Results and Analysis

After running the test case, I analyzed the performance of both models.

Metric	claude-3-opus-20240229	gpt-4-0125-preview	claude-3-sonnet-20240229	gpt-3.5-turbo-0125
Avg Tool Calls	16	13	11	9
Avg Accuracy	100%	81.25%	87.5%	79.17%
Avg Costs	$0.807255	$0.153540	$0.119638	$0.008145

Tool Selection Accuracy

Claude Opus consistently selected the correct tools based on the user query, achieving an impressive 100% accuracy.
Claude Sonnet also performed well, with an accuracy.
GPT-4 sometimes struggled with complex tool selection.
GPT-3.5 had the lowest accuracy, often selecting inappropriate tools for the given tasks.

Handling Complex Tools

Claude Opus and Claude Sonnet successfully parsed and utilized complex tools with nested parameters. Its high performance comes at a premium price.
GPT-4 had some difficulty dealing with complex tool parameters, occasionally failing to properly interpret and use nested objects.
GPT-3.5 struggled the most with complex tools, often misinterpreting or misusing nested parameters.

Cost Comparison

Claude Opus used the most tokens per completed test case
Claude Sonnet offers a good balance between performance
GPT-4 has a somewhat comparable cost to Claude Sonnet
GPT-3.5 is by far the cheapest model

Robustness and Production-Readiness

During the evaluation, Claude calls occasionally resulted in API errors, which makes it not as robust and production-ready as the GPT models.
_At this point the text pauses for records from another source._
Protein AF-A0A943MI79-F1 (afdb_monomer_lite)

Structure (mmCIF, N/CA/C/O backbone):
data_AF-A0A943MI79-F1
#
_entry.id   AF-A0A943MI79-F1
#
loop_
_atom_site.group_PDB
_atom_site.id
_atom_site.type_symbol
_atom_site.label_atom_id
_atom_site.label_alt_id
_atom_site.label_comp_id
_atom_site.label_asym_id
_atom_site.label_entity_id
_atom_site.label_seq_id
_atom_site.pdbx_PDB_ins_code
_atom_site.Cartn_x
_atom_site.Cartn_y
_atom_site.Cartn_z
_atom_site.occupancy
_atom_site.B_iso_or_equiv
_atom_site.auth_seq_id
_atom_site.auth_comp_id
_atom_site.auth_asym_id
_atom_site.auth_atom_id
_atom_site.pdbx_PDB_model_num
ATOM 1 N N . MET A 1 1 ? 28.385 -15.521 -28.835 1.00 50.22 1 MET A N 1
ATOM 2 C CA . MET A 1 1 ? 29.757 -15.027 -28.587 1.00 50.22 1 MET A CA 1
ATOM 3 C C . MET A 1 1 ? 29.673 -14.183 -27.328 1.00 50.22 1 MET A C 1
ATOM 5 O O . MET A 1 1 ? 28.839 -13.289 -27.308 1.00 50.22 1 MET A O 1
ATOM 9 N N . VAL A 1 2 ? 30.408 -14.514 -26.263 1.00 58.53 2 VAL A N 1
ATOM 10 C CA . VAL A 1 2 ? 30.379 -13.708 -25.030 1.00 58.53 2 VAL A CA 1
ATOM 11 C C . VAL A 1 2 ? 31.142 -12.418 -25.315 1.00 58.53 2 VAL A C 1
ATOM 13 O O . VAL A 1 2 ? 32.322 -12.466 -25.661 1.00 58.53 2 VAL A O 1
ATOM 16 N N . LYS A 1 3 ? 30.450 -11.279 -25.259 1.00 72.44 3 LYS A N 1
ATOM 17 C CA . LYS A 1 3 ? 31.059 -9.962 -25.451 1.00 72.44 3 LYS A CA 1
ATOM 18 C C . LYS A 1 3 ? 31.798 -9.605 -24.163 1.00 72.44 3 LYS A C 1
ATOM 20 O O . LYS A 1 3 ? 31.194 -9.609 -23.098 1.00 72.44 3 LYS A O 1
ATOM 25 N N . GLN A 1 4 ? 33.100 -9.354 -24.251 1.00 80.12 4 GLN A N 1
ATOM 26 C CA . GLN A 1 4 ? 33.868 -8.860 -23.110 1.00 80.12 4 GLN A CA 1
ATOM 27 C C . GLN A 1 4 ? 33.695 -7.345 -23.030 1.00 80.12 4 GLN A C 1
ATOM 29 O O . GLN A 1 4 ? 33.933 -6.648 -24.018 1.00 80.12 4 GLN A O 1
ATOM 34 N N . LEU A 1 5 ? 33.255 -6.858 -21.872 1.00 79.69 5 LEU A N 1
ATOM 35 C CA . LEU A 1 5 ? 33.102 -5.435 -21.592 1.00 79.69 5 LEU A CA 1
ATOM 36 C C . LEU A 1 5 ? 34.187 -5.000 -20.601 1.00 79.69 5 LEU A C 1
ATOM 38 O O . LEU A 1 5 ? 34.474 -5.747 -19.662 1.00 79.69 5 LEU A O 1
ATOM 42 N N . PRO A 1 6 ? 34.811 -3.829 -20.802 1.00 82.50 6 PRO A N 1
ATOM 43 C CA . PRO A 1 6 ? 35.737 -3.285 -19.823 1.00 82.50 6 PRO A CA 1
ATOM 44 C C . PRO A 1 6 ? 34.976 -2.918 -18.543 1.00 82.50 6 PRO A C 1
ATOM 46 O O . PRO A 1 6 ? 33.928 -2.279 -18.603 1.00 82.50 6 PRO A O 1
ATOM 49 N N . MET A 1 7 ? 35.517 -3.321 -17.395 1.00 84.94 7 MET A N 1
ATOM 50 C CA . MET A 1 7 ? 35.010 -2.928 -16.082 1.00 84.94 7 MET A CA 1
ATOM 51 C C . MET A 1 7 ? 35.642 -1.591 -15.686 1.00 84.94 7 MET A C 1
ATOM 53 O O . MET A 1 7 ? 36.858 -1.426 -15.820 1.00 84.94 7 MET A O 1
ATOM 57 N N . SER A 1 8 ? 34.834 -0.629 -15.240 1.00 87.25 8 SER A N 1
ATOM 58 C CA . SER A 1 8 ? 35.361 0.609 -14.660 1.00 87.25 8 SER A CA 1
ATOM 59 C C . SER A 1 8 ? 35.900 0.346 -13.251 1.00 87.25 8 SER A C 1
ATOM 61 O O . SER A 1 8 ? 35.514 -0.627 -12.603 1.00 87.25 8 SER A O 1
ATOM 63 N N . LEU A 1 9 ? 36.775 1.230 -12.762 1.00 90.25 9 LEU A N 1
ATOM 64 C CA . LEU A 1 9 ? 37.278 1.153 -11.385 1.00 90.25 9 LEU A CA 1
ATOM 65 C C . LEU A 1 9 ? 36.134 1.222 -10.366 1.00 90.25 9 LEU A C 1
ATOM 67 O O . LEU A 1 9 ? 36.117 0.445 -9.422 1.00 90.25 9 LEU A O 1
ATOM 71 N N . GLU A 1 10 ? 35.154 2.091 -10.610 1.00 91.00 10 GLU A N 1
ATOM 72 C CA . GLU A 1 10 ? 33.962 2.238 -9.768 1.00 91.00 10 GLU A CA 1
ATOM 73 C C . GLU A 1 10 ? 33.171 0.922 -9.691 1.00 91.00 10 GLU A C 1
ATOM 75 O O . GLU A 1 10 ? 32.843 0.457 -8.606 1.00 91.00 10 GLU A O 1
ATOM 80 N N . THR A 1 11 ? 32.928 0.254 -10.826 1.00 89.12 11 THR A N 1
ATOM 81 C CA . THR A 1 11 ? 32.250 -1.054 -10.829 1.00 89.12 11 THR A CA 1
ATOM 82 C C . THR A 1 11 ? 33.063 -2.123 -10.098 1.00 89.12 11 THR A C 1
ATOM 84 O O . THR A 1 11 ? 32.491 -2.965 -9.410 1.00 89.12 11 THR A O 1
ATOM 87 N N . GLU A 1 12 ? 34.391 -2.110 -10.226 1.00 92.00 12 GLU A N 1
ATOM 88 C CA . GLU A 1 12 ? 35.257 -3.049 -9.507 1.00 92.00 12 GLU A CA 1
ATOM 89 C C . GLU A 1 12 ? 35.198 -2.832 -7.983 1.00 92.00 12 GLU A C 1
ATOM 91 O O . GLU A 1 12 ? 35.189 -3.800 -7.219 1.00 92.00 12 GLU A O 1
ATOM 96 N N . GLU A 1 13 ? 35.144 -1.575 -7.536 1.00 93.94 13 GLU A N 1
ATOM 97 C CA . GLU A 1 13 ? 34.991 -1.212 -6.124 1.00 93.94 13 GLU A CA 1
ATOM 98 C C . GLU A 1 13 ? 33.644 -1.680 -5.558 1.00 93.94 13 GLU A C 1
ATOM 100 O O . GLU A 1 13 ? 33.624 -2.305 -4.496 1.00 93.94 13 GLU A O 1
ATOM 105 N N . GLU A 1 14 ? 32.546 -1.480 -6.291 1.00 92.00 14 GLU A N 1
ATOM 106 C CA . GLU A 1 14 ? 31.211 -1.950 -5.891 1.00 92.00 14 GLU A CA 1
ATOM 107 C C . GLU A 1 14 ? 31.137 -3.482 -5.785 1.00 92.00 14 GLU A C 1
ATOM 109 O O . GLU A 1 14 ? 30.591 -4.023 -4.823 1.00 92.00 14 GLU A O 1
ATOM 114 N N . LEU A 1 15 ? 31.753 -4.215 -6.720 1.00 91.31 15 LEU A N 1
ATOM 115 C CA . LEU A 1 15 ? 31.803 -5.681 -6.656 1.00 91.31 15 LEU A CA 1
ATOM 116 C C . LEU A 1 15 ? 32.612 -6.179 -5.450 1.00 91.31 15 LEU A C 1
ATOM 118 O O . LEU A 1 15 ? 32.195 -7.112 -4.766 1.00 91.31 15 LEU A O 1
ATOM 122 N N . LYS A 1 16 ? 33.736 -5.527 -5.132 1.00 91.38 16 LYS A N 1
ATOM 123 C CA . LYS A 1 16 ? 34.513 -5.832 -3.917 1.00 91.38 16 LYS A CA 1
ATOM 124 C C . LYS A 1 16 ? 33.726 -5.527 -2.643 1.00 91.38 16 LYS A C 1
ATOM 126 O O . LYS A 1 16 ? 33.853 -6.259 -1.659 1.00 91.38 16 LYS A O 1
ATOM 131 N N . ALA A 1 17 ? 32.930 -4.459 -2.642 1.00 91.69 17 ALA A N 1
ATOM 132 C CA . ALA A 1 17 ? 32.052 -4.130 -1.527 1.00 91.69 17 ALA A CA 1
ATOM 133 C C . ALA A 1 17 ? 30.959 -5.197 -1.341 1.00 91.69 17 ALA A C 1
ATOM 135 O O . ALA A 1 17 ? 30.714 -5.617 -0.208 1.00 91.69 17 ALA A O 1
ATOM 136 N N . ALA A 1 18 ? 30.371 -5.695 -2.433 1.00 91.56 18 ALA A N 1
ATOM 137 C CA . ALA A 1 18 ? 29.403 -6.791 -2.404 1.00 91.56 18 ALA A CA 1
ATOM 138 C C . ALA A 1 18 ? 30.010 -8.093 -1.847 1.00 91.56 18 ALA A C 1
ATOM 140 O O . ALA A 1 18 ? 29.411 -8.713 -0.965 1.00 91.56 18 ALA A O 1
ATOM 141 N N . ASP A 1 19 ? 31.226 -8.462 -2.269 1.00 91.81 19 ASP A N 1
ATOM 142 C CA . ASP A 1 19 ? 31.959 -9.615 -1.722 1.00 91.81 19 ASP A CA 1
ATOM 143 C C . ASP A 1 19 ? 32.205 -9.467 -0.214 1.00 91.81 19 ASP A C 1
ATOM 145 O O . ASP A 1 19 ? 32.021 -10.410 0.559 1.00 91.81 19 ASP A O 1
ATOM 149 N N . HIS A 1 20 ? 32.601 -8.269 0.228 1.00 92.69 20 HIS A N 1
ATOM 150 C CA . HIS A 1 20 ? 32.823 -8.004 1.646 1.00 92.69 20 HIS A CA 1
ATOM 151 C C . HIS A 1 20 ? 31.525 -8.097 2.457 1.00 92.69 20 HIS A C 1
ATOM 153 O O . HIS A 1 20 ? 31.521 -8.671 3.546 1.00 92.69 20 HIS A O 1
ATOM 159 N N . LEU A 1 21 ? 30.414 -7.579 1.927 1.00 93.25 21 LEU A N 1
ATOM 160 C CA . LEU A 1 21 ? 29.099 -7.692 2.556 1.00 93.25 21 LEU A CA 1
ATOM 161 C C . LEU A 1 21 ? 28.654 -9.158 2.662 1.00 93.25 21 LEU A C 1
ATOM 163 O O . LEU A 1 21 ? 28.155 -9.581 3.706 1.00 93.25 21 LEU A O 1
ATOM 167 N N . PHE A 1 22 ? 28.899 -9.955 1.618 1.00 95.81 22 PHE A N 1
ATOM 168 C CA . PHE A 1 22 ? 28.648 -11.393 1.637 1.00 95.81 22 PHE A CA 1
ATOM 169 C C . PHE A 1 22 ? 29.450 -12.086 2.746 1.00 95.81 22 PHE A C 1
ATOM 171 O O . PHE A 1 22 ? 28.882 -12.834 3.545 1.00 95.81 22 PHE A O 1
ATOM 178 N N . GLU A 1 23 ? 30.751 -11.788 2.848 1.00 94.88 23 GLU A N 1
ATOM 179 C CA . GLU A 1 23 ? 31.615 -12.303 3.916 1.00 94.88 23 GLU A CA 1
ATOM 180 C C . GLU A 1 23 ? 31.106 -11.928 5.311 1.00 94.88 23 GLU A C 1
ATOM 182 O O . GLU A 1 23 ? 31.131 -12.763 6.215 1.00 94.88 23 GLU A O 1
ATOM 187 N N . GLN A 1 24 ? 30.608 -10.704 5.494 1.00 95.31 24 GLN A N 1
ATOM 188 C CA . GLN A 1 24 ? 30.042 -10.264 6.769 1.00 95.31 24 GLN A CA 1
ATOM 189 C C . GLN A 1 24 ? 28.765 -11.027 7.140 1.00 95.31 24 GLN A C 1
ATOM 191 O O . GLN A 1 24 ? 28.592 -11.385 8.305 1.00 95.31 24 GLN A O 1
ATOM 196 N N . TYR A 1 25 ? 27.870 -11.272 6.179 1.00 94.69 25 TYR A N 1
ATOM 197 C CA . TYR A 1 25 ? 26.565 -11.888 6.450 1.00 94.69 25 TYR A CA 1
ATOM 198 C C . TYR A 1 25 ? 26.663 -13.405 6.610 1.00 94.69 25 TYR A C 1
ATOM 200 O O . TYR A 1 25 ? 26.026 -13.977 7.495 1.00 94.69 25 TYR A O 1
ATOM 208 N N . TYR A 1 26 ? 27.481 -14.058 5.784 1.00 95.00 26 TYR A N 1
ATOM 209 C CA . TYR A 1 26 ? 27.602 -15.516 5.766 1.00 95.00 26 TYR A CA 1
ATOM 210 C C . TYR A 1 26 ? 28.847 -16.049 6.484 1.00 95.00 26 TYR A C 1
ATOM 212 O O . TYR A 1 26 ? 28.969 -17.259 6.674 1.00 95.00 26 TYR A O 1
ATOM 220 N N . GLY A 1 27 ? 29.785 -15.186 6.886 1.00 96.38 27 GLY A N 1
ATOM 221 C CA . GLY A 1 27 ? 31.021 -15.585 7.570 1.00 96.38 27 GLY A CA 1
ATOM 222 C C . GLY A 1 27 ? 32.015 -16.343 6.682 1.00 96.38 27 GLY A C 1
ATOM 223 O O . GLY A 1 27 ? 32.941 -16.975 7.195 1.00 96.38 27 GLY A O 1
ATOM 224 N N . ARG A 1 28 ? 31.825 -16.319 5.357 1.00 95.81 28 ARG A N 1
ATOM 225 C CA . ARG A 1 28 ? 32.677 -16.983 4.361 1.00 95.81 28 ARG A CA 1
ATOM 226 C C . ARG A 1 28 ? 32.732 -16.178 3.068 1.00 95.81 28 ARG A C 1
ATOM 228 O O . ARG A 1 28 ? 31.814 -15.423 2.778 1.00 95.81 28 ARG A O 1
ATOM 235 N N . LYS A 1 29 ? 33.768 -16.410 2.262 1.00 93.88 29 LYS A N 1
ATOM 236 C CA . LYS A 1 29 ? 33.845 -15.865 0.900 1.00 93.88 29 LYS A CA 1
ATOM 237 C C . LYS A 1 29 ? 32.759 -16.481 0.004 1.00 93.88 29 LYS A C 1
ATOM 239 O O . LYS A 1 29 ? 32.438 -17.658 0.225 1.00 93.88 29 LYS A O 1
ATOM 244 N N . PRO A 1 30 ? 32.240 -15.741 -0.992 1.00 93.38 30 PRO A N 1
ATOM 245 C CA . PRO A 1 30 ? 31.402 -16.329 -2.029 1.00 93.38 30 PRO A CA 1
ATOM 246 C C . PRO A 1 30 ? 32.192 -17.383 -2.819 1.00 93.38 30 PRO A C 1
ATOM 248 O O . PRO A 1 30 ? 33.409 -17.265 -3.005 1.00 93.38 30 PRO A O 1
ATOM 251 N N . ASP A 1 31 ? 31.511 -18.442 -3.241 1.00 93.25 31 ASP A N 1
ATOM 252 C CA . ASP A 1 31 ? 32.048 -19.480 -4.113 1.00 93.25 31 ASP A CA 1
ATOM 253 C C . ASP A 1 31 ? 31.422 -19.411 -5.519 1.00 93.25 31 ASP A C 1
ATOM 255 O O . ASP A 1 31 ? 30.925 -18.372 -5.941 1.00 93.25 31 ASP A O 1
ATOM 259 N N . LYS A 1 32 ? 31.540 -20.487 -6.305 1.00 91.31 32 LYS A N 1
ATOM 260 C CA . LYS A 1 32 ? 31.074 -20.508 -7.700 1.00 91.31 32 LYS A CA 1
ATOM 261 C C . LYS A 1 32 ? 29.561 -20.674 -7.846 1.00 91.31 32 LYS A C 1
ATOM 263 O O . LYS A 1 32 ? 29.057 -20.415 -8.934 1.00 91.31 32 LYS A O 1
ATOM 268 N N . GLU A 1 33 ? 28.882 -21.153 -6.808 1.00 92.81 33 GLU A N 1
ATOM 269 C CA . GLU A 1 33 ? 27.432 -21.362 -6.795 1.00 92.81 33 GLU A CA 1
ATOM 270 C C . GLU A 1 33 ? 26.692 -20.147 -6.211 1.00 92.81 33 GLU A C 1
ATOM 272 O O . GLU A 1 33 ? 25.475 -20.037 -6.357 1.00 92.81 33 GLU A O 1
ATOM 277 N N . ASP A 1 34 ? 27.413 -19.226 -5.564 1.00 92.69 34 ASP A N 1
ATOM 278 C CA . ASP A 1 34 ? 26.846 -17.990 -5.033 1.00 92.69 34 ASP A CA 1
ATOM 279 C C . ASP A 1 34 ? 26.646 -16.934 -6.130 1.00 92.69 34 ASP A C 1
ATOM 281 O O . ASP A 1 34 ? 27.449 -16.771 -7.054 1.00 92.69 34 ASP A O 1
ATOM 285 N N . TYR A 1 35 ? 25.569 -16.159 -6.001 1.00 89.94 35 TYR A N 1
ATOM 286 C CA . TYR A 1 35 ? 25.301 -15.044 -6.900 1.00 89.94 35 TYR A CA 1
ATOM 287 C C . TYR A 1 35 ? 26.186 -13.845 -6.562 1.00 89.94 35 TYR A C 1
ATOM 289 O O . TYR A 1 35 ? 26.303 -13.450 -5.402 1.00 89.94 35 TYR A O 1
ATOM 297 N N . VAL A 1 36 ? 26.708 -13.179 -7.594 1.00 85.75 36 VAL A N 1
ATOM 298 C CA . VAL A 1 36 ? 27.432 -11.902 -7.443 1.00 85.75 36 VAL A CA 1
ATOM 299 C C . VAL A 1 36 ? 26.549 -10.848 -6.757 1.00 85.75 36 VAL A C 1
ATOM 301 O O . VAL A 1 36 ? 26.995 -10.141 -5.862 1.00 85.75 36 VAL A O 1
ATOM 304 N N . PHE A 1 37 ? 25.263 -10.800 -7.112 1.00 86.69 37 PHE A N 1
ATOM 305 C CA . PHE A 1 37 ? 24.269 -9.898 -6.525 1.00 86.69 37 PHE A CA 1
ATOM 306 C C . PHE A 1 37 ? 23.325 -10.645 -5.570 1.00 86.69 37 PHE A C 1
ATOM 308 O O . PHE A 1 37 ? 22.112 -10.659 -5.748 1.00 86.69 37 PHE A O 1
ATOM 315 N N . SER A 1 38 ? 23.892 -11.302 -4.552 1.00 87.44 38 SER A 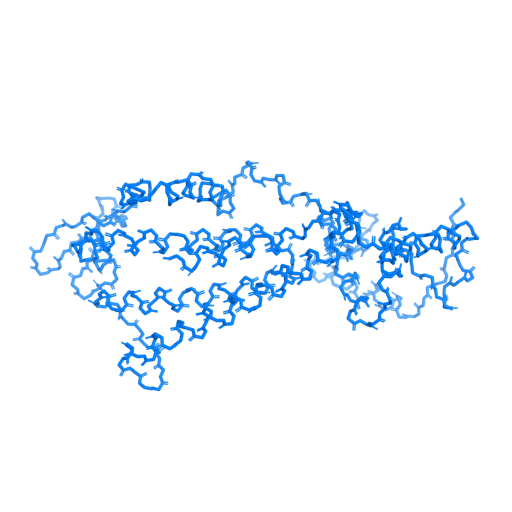N 1
ATOM 316 C CA . SER A 1 38 ? 23.161 -12.192 -3.626 1.00 87.44 38 SER A CA 1
ATOM 317 C C . SER A 1 38 ? 22.038 -11.534 -2.810 1.00 87.44 38 SER A C 1
ATOM 319 O O . SER A 1 38 ? 21.171 -12.240 -2.300 1.00 87.44 38 SER A O 1
ATOM 321 N N . PHE A 1 39 ? 22.0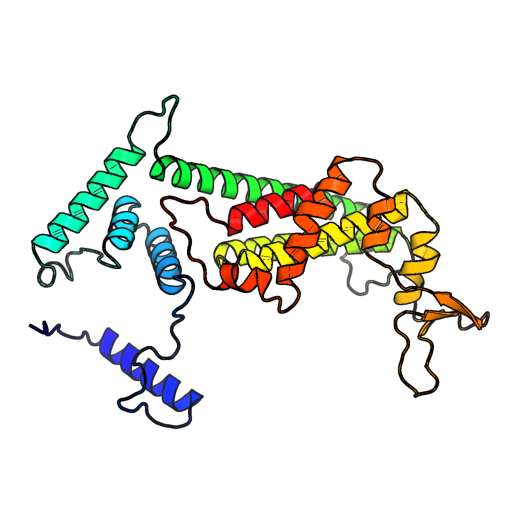59 -10.211 -2.644 1.00 88.81 39 PHE A N 1
ATOM 322 C CA . PHE A 1 39 ? 21.105 -9.477 -1.798 1.00 88.81 39 PHE A CA 1
ATOM 323 C C . PHE A 1 39 ? 20.131 -8.606 -2.592 1.00 88.81 39 PHE A C 1
ATOM 325 O O . PHE A 1 39 ? 19.312 -7.903 -2.004 1.00 88.81 39 PHE A O 1
ATOM 332 N N . THR A 1 40 ? 20.221 -8.640 -3.920 1.00 88.06 40 THR A N 1
ATOM 333 C CA . THR A 1 40 ? 19.314 -7.899 -4.788 1.00 88.06 40 THR A CA 1
ATOM 334 C C . THR A 1 40 ? 17.960 -8.609 -4.833 1.00 88.06 40 THR A C 1
ATOM 336 O O . THR A 1 40 ? 17.926 -9.824 -5.045 1.00 88.06 40 THR A O 1
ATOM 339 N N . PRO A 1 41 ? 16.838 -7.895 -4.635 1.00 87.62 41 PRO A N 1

This is understandable as Claude's tool usage feature is still in public beta. In most cases, an automatic retry solved the issue.

Conclusion

This evaluation shows Claude's superiority over GPT in tool use for agentic systems. Claude's high accuracy in selecting and utilizing tools was impressive and is a big step forward towards reliable and production-ready agent systems.

AI agents still work best for simple, well-constrained tasks.
To create a successful agent, you need to provide it with good tools. The LLM can then figure out the correct sequence of tool calls itself, which feel like a promising direction.
Tool use is still quite slow and often very expensive. I've spend around $50 just on experimenting with Claude for one day. Imagine what the testing would cost for a production-scale system. Making the unit economics work is difficult but will improve as LLM costs continue to drop.

As both Claude and GPT continue to evolve, it will be fascinating to observe how their agent capabilities advance and compare in the future.